One part of the entries below is wanted: the lines from the one containing "ATOM 231 C C" through the one containing "ATOM 259 C C". Write those out exactly and nothing else.
--- START ---
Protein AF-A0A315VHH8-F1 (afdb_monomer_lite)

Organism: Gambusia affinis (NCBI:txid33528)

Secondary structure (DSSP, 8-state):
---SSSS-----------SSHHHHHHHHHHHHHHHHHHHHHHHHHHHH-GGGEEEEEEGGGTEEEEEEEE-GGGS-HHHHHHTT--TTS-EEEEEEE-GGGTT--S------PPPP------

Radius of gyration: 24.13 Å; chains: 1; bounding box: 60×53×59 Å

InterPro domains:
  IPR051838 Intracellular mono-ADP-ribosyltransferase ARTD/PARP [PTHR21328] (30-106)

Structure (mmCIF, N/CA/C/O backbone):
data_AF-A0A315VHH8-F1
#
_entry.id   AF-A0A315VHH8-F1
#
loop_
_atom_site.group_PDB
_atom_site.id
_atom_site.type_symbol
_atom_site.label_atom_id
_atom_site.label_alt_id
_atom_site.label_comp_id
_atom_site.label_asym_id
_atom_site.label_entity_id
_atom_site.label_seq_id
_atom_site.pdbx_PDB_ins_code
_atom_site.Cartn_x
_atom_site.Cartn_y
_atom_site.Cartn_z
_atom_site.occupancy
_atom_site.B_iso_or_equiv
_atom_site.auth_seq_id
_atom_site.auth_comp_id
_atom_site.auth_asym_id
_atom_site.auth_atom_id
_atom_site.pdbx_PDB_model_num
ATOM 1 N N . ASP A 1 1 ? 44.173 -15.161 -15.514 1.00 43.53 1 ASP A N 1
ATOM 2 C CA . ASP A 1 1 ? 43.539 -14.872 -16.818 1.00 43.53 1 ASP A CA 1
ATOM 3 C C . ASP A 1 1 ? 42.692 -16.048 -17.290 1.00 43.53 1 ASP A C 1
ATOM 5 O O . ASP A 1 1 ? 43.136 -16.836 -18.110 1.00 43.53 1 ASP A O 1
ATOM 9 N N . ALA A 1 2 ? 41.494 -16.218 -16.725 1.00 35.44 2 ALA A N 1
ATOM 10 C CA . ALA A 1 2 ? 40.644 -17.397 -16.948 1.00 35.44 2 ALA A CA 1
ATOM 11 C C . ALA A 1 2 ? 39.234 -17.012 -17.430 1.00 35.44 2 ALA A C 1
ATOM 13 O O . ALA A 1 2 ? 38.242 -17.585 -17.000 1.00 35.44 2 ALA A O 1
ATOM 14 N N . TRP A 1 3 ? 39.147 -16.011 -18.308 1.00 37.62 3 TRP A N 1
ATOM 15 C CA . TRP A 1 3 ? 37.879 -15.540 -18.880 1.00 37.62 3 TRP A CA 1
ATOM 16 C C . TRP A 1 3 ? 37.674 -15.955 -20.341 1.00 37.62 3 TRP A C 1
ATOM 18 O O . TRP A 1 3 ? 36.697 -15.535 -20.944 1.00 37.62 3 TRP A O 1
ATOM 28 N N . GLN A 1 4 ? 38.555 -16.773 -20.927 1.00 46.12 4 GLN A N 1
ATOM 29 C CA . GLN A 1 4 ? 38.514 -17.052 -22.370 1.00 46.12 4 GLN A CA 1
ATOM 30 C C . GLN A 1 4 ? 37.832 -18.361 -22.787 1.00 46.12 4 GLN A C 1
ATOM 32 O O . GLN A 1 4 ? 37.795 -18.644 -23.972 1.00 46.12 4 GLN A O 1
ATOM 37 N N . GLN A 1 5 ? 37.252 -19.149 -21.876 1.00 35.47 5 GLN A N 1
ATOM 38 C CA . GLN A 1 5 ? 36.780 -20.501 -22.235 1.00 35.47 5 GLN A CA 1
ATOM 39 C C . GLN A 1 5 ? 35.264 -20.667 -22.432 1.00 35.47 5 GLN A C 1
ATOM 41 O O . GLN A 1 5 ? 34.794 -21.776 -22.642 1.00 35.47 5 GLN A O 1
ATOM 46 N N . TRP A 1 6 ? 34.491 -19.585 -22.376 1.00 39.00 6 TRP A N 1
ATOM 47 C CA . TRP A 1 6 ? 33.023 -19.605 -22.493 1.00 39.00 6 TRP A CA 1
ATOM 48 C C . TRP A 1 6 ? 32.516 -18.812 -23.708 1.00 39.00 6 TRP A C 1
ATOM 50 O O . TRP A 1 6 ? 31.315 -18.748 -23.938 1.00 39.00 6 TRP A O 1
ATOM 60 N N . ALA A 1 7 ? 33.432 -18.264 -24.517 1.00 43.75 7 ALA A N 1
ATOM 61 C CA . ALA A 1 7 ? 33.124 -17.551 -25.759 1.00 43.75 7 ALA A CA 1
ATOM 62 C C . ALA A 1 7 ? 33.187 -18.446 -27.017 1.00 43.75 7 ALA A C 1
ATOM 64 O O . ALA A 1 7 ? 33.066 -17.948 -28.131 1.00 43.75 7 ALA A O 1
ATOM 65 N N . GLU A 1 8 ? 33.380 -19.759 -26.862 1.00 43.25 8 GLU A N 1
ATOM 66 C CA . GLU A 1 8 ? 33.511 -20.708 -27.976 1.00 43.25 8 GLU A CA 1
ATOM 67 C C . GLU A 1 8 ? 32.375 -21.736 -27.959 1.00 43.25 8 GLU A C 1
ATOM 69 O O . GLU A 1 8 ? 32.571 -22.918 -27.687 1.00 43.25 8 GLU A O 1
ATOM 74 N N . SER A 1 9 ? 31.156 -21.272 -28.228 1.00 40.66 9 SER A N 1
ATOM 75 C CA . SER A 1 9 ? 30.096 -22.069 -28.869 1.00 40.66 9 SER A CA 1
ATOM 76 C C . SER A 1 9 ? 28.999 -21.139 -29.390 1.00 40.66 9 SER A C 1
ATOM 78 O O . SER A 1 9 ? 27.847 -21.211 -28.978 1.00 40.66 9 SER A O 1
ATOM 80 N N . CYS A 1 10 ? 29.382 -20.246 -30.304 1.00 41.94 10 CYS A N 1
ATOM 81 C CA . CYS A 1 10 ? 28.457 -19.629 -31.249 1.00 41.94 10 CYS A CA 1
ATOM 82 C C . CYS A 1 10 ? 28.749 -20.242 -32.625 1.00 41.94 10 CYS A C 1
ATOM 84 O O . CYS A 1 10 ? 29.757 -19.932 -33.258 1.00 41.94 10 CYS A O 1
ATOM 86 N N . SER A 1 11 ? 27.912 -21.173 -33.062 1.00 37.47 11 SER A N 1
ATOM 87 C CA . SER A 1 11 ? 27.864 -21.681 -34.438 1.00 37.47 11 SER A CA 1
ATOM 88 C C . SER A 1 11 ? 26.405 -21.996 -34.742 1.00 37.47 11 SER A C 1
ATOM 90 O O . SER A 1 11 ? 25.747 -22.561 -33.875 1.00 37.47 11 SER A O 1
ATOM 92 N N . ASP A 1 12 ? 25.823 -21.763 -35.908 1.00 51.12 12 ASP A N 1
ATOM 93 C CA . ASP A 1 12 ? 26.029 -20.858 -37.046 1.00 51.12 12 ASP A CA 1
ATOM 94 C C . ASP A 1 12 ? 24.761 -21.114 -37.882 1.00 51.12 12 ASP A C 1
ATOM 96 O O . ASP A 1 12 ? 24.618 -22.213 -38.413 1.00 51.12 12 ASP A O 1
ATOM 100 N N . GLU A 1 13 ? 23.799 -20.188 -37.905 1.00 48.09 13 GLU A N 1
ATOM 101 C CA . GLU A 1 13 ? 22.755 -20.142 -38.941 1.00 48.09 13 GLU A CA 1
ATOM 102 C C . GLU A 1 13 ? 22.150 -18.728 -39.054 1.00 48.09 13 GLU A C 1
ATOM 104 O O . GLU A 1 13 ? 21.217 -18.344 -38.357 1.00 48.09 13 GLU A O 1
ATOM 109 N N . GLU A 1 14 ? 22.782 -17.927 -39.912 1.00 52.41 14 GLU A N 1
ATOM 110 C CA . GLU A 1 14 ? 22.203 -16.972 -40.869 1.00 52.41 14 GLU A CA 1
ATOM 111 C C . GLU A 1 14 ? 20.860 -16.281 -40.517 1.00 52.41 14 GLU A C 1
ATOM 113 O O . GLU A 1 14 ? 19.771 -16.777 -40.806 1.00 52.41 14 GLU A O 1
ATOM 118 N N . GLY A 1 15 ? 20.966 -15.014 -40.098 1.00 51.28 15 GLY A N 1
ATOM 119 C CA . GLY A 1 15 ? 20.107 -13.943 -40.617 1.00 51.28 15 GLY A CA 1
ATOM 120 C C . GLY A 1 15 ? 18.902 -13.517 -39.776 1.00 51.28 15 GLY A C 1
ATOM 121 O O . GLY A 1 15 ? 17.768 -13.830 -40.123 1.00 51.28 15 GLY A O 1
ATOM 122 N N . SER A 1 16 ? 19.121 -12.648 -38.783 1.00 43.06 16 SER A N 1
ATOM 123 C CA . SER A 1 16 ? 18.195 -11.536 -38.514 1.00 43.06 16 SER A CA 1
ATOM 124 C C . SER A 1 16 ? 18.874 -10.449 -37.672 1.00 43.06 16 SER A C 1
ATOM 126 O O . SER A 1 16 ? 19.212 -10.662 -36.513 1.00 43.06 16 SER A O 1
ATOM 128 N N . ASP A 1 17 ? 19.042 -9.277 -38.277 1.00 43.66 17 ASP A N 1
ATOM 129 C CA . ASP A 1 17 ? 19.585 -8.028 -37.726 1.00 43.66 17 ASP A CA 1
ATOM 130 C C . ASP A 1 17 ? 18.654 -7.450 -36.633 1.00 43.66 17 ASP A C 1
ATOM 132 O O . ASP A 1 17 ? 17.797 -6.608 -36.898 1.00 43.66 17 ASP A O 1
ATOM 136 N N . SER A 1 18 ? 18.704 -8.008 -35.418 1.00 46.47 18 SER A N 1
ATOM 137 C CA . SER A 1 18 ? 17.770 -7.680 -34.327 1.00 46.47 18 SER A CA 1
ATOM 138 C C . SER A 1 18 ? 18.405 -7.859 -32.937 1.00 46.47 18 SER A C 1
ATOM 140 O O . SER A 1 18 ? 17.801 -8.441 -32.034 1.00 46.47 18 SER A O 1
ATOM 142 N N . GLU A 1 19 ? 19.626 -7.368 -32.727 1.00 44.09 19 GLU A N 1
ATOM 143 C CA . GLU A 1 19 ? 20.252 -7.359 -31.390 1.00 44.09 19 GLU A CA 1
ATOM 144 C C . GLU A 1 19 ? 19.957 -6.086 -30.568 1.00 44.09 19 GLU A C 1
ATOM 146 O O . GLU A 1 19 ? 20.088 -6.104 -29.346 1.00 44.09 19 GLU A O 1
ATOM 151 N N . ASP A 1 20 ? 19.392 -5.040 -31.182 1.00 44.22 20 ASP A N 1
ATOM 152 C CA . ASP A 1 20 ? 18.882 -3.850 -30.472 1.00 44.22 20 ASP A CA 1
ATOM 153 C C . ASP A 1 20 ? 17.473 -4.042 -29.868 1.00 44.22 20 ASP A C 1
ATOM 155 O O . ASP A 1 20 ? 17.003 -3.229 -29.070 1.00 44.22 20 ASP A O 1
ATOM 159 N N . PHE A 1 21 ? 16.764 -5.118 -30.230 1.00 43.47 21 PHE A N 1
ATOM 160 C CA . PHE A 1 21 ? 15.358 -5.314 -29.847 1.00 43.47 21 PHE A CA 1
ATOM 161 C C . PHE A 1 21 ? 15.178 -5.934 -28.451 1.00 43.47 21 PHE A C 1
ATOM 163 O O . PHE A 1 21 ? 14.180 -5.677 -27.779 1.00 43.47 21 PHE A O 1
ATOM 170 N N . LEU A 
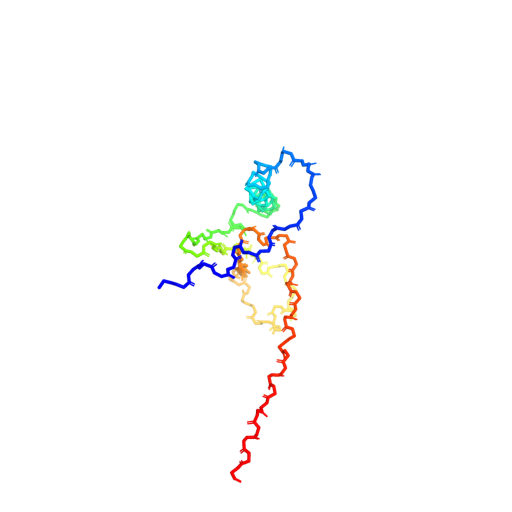1 22 ? 16.144 -6.725 -27.971 1.00 45.22 22 LEU A N 1
ATOM 171 C CA . LEU A 1 22 ? 16.004 -7.442 -26.695 1.00 45.22 22 LEU A CA 1
ATOM 172 C C . LEU A 1 22 ? 16.390 -6.595 -25.474 1.00 45.22 22 LEU A C 1
ATOM 174 O O . LEU A 1 22 ? 15.844 -6.814 -24.394 1.00 45.22 22 LEU A O 1
ATOM 178 N N . CYS A 1 23 ? 17.252 -5.587 -25.643 1.00 44.88 23 CYS A N 1
ATOM 179 C CA . CYS A 1 23 ? 17.630 -4.684 -24.551 1.00 44.88 23 CYS A CA 1
ATOM 180 C C . CYS A 1 23 ? 16.509 -3.673 -24.225 1.00 44.88 23 CYS A C 1
ATOM 182 O O . CYS A 1 23 ? 16.282 -3.355 -23.063 1.00 44.88 23 CYS A O 1
ATOM 184 N N . GLY A 1 24 ? 15.736 -3.240 -25.233 1.00 40.38 24 GLY A N 1
ATOM 185 C CA . GLY A 1 24 ? 14.569 -2.367 -25.038 1.00 40.38 24 GLY A CA 1
ATOM 186 C C . GLY A 1 24 ? 13.304 -3.092 -24.556 1.00 40.38 24 GLY A C 1
ATOM 187 O O . GLY A 1 24 ? 12.464 -2.493 -23.885 1.00 40.38 24 GLY A O 1
ATOM 188 N N . PHE A 1 25 ? 13.162 -4.388 -24.856 1.00 43.16 25 PHE A N 1
ATOM 189 C CA . PHE A 1 25 ? 11.991 -5.170 -24.442 1.00 43.16 25 PHE A CA 1
ATOM 190 C C . PHE A 1 25 ? 11.962 -5.411 -22.925 1.00 43.16 25 PHE A C 1
ATOM 192 O O . PHE A 1 25 ? 10.916 -5.276 -22.295 1.00 43.16 25 PHE A O 1
ATOM 199 N N . GLN A 1 26 ? 13.117 -5.688 -22.310 1.00 50.09 26 GLN A N 1
ATOM 200 C CA . GLN A 1 26 ? 13.208 -5.924 -20.866 1.00 50.09 26 GLN A CA 1
ATOM 201 C C . GLN A 1 26 ? 12.942 -4.653 -20.034 1.00 50.09 26 GLN A C 1
ATOM 203 O O . GLN A 1 26 ? 12.326 -4.729 -18.969 1.00 50.09 26 GLN A O 1
ATOM 208 N N . GLU A 1 27 ? 13.356 -3.484 -20.529 1.00 47.69 27 GLU A N 1
ATOM 209 C CA . GLU A 1 27 ? 13.133 -2.191 -19.866 1.00 47.69 27 GLU A CA 1
ATOM 210 C C . GLU A 1 27 ? 11.665 -1.733 -19.981 1.00 47.69 27 GLU A C 1
ATOM 212 O O . GLU A 1 27 ? 11.091 -1.223 -19.013 1.00 47.69 27 GLU A O 1
ATOM 217 N N . SER A 1 28 ? 11.012 -2.009 -21.120 1.00 51.34 28 SER A N 1
ATOM 218 C CA . SER A 1 28 ? 9.571 -1.774 -21.302 1.00 51.34 28 SER A CA 1
ATOM 219 C C . SER A 1 28 ? 8.742 -2.580 -20.300 1.00 51.34 28 SER A C 1
ATOM 221 O O . SER A 1 28 ? 7.909 -2.012 -19.598 1.00 51.34 28 SER A O 1
ATOM 223 N N . CYS A 1 29 ? 9.020 -3.881 -20.153 1.00 53.50 29 CYS A N 1
ATOM 224 C CA . CYS A 1 29 ? 8.247 -4.747 -19.261 1.00 53.50 29 CYS A CA 1
ATOM 225 C C . CYS A 1 29 ? 8.346 -4.333 -17.784 1.00 53.50 29 CYS A C 1
ATOM 227 O O . CYS A 1 29 ? 7.341 -4.340 -17.075 1.00 53.50 29 CYS A O 1
ATOM 229 N N . ALA A 1 30 ? 9.533 -3.943 -17.305 1.00 58.16 30 ALA A N 1
ATOM 230 C CA . ALA A 1 30 ? 9.705 -3.497 -15.920 1.00 58.16 30 ALA A CA 1
ATOM 231 C C . ALA A 1 30 ? 8.962 -2.179 -15.634 1.00 58.16 30 ALA A C 1
ATOM 233 O O . ALA A 1 30 ? 8.407 -2.001 -14.547 1.00 58.16 30 ALA A O 1
ATOM 234 N N . THR A 1 31 ? 8.916 -1.279 -16.619 1.00 60.03 31 THR A N 1
ATOM 235 C CA . THR A 1 31 ? 8.203 0.001 -16.520 1.00 60.03 31 THR A CA 1
ATOM 236 C C . THR A 1 31 ? 6.684 -0.213 -16.527 1.00 60.03 31 THR A C 1
ATOM 238 O O . THR A 1 31 ? 5.971 0.364 -15.705 1.00 60.03 31 THR A O 1
ATOM 241 N N . ASP A 1 32 ? 6.189 -1.119 -17.374 1.00 63.06 32 ASP A N 1
ATOM 242 C CA . ASP A 1 32 ? 4.767 -1.471 -17.477 1.00 63.06 32 ASP A CA 1
ATOM 243 C C . ASP A 1 32 ? 4.223 -2.144 -16.201 1.00 63.06 32 ASP A C 1
ATOM 245 O O . ASP A 1 32 ? 3.112 -1.843 -15.758 1.00 63.06 32 ASP A O 1
ATOM 249 N N . LEU A 1 33 ? 5.017 -2.997 -15.545 1.00 66.25 33 LEU A N 1
ATOM 250 C CA . LEU A 1 33 ? 4.646 -3.609 -14.261 1.00 66.25 33 LEU A CA 1
ATOM 251 C C . LEU A 1 33 ? 4.553 -2.578 -13.128 1.00 66.25 33 LEU A C 1
ATOM 253 O O . LEU A 1 33 ? 3.635 -2.635 -12.307 1.00 66.25 33 LEU A O 1
ATOM 257 N N . TYR A 1 34 ? 5.451 -1.589 -13.120 1.00 74.62 34 TYR A N 1
ATOM 258 C CA . TYR A 1 34 ? 5.386 -0.456 -12.193 1.00 74.62 34 TYR A CA 1
ATOM 259 C C . TYR A 1 34 ? 4.120 0.387 -12.416 1.00 74.62 34 TYR A C 1
ATOM 261 O O . TYR A 1 34 ? 3.492 0.849 -11.459 1.00 74.62 34 TYR A O 1
ATOM 269 N N . HIS A 1 35 ? 3.709 0.557 -13.678 1.00 77.50 35 HIS A N 1
ATOM 270 C CA . HIS A 1 35 ? 2.462 1.234 -14.031 1.00 77.50 35 HIS A CA 1
ATOM 271 C C . HIS A 1 35 ? 1.224 0.465 -13.562 1.00 77.50 35 HIS A C 1
ATOM 273 O O . HIS A 1 35 ? 0.310 1.089 -
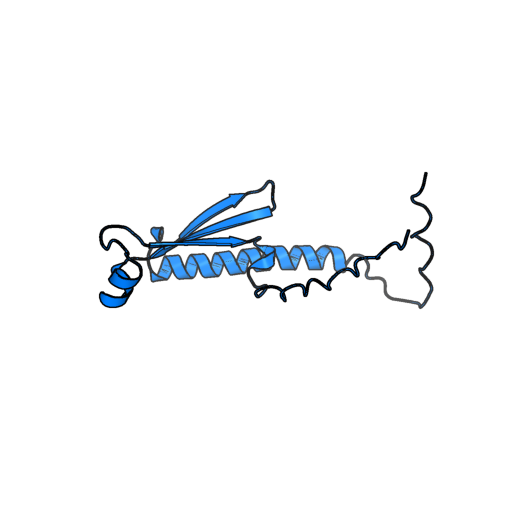13.016 1.00 77.50 35 HIS A O 1
ATOM 279 N N . GLN A 1 36 ? 1.207 -0.863 -13.712 1.00 86.44 36 GLN A N 1
ATOM 280 C CA . GLN A 1 36 ? 0.098 -1.702 -13.252 1.00 86.44 36 GLN A CA 1
ATOM 281 C C . GLN A 1 36 ? -0.041 -1.669 -11.725 1.00 86.44 36 GLN A C 1
ATOM 283 O O . GLN A 1 36 ? -1.122 -1.371 -11.220 1.00 86.44 36 GLN A O 1
ATOM 288 N N . LEU A 1 37 ? 1.057 -1.864 -10.986 1.00 89.06 37 LEU A N 1
ATOM 289 C CA . LEU A 1 37 ? 1.059 -1.755 -9.524 1.00 89.06 37 LEU A CA 1
ATOM 290 C C . LEU A 1 37 ? 0.531 -0.390 -9.061 1.00 89.06 37 LEU A C 1
ATOM 292 O O . LEU A 1 37 ? -0.293 -0.306 -8.152 1.00 89.06 37 LEU A O 1
ATOM 296 N N . ASN A 1 38 ? 0.970 0.697 -9.700 1.00 90.00 38 ASN A N 1
ATOM 297 C CA . ASN A 1 38 ? 0.484 2.034 -9.379 1.00 90.00 38 ASN A CA 1
ATOM 298 C C . ASN A 1 38 ? -1.016 2.208 -9.670 1.00 90.00 38 ASN A C 1
ATOM 300 O O . ASN A 1 38 ? -1.716 2.848 -8.883 1.00 90.00 38 ASN A O 1
ATOM 304 N N . ALA A 1 39 ? -1.519 1.634 -10.766 1.00 91.75 39 ALA A N 1
ATOM 305 C CA . ALA A 1 39 ? -2.942 1.651 -11.088 1.00 91.75 39 ALA A CA 1
ATOM 306 C C . ALA A
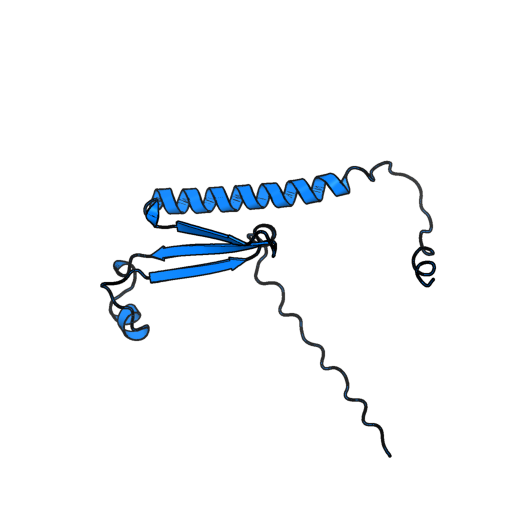 1 39 ? -3.768 0.904 -10.030 1.00 91.75 39 ALA A C 1
ATOM 308 O O . ALA A 1 39 ? -4.774 1.434 -9.554 1.00 91.75 39 ALA A O 1
ATOM 309 N N . ASP A 1 40 ? -3.310 -0.271 -9.602 1.00 92.31 40 ASP A N 1
ATOM 310 C CA . ASP A 1 40 ? -3.997 -1.080 -8.595 1.00 92.31 40 ASP A CA 1
ATOM 311 C C . ASP A 1 40 ? -3.959 -0.409 -7.212 1.00 92.31 40 ASP A C 1
ATOM 313 O O . ASP A 1 40 ? -4.986 -0.314 -6.535 1.00 92.31 40 ASP A O 1
ATOM 317 N N . MET A 1 41 ? -2.826 0.184 -6.816 1.00 93.19 41 MET A N 1
ATOM 318 C CA . MET A 1 41 ? -2.745 1.008 -5.601 1.00 93.19 41 MET A CA 1
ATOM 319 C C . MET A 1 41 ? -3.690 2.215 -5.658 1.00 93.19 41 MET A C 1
--- END ---
_Solution for this task_
ATOM 231 C C . ALA A 1 30 ? 8.962 -2.179 -15.634 1.00 58.16 30 ALA A C 1
ATOM 233 O O . ALA A 1 30 ? 8.407 -2.001 -14.547 1.00 58.16 30 ALA A O 1
ATOM 234 N N . THR A 1 31 ? 8.916 -1.279 -16.619 1.00 60.03 31 THR A N 1
ATOM 235 C CA . THR A 1 31 ? 8.203 0.001 -16.520 1.00 60.03 31 THR A CA 1
ATOM 236 C C . THR A 1 31 ? 6.684 -0.213 -16.527 1.00 60.03 31 THR A C 1
ATOM 238 O O . THR A 1 31 ? 5.971 0.364 -15.705 1.00 60.03 31 THR A O 1
ATOM 241 N N . ASP A 1 32 ? 6.189 -1.119 -17.374 1.00 63.06 32 ASP A N 1
ATOM 242 C CA . ASP A 1 32 ? 4.767 -1.471 -17.477 1.00 63.06 32 ASP A CA 1
ATOM 243 C C . ASP A 1 32 ? 4.223 -2.144 -16.201 1.00 63.06 32 ASP A C 1
ATOM 245 O O . ASP A 1 32 ? 3.112 -1.843 -15.758 1.00 63.06 32 ASP A O 1
ATOM 249 N N . LEU A 1 33 ? 5.017 -2.997 -15.545 1.00 66.25 33 LEU A N 1
ATOM 250 C CA . LEU A 1 33 ? 4.646 -3.609 -14.261 1.00 66.25 33 LEU A CA 1
ATOM 251 C C . LEU A 1 33 ? 4.553 -2.578 -13.128 1.00 66.25 33 LEU A C 1
ATOM 253 O O . LEU A 1 33 ? 3.635 -2.635 -12.307 1.00 66.25 33 LEU A O 1
ATOM 257 N N . TYR A 1 34 ? 5.451 -1.589 -13.120 1.00 74.62 34 TYR A N 1
ATOM 258 C CA . TYR A 1 34 ? 5.386 -0.456 -12.193 1.00 74.62 34 TYR A CA 1
ATOM 259 C C . TYR A 1 34 ? 4.120 0.387 -12.416 1.00 74.62 34 TYR A C 1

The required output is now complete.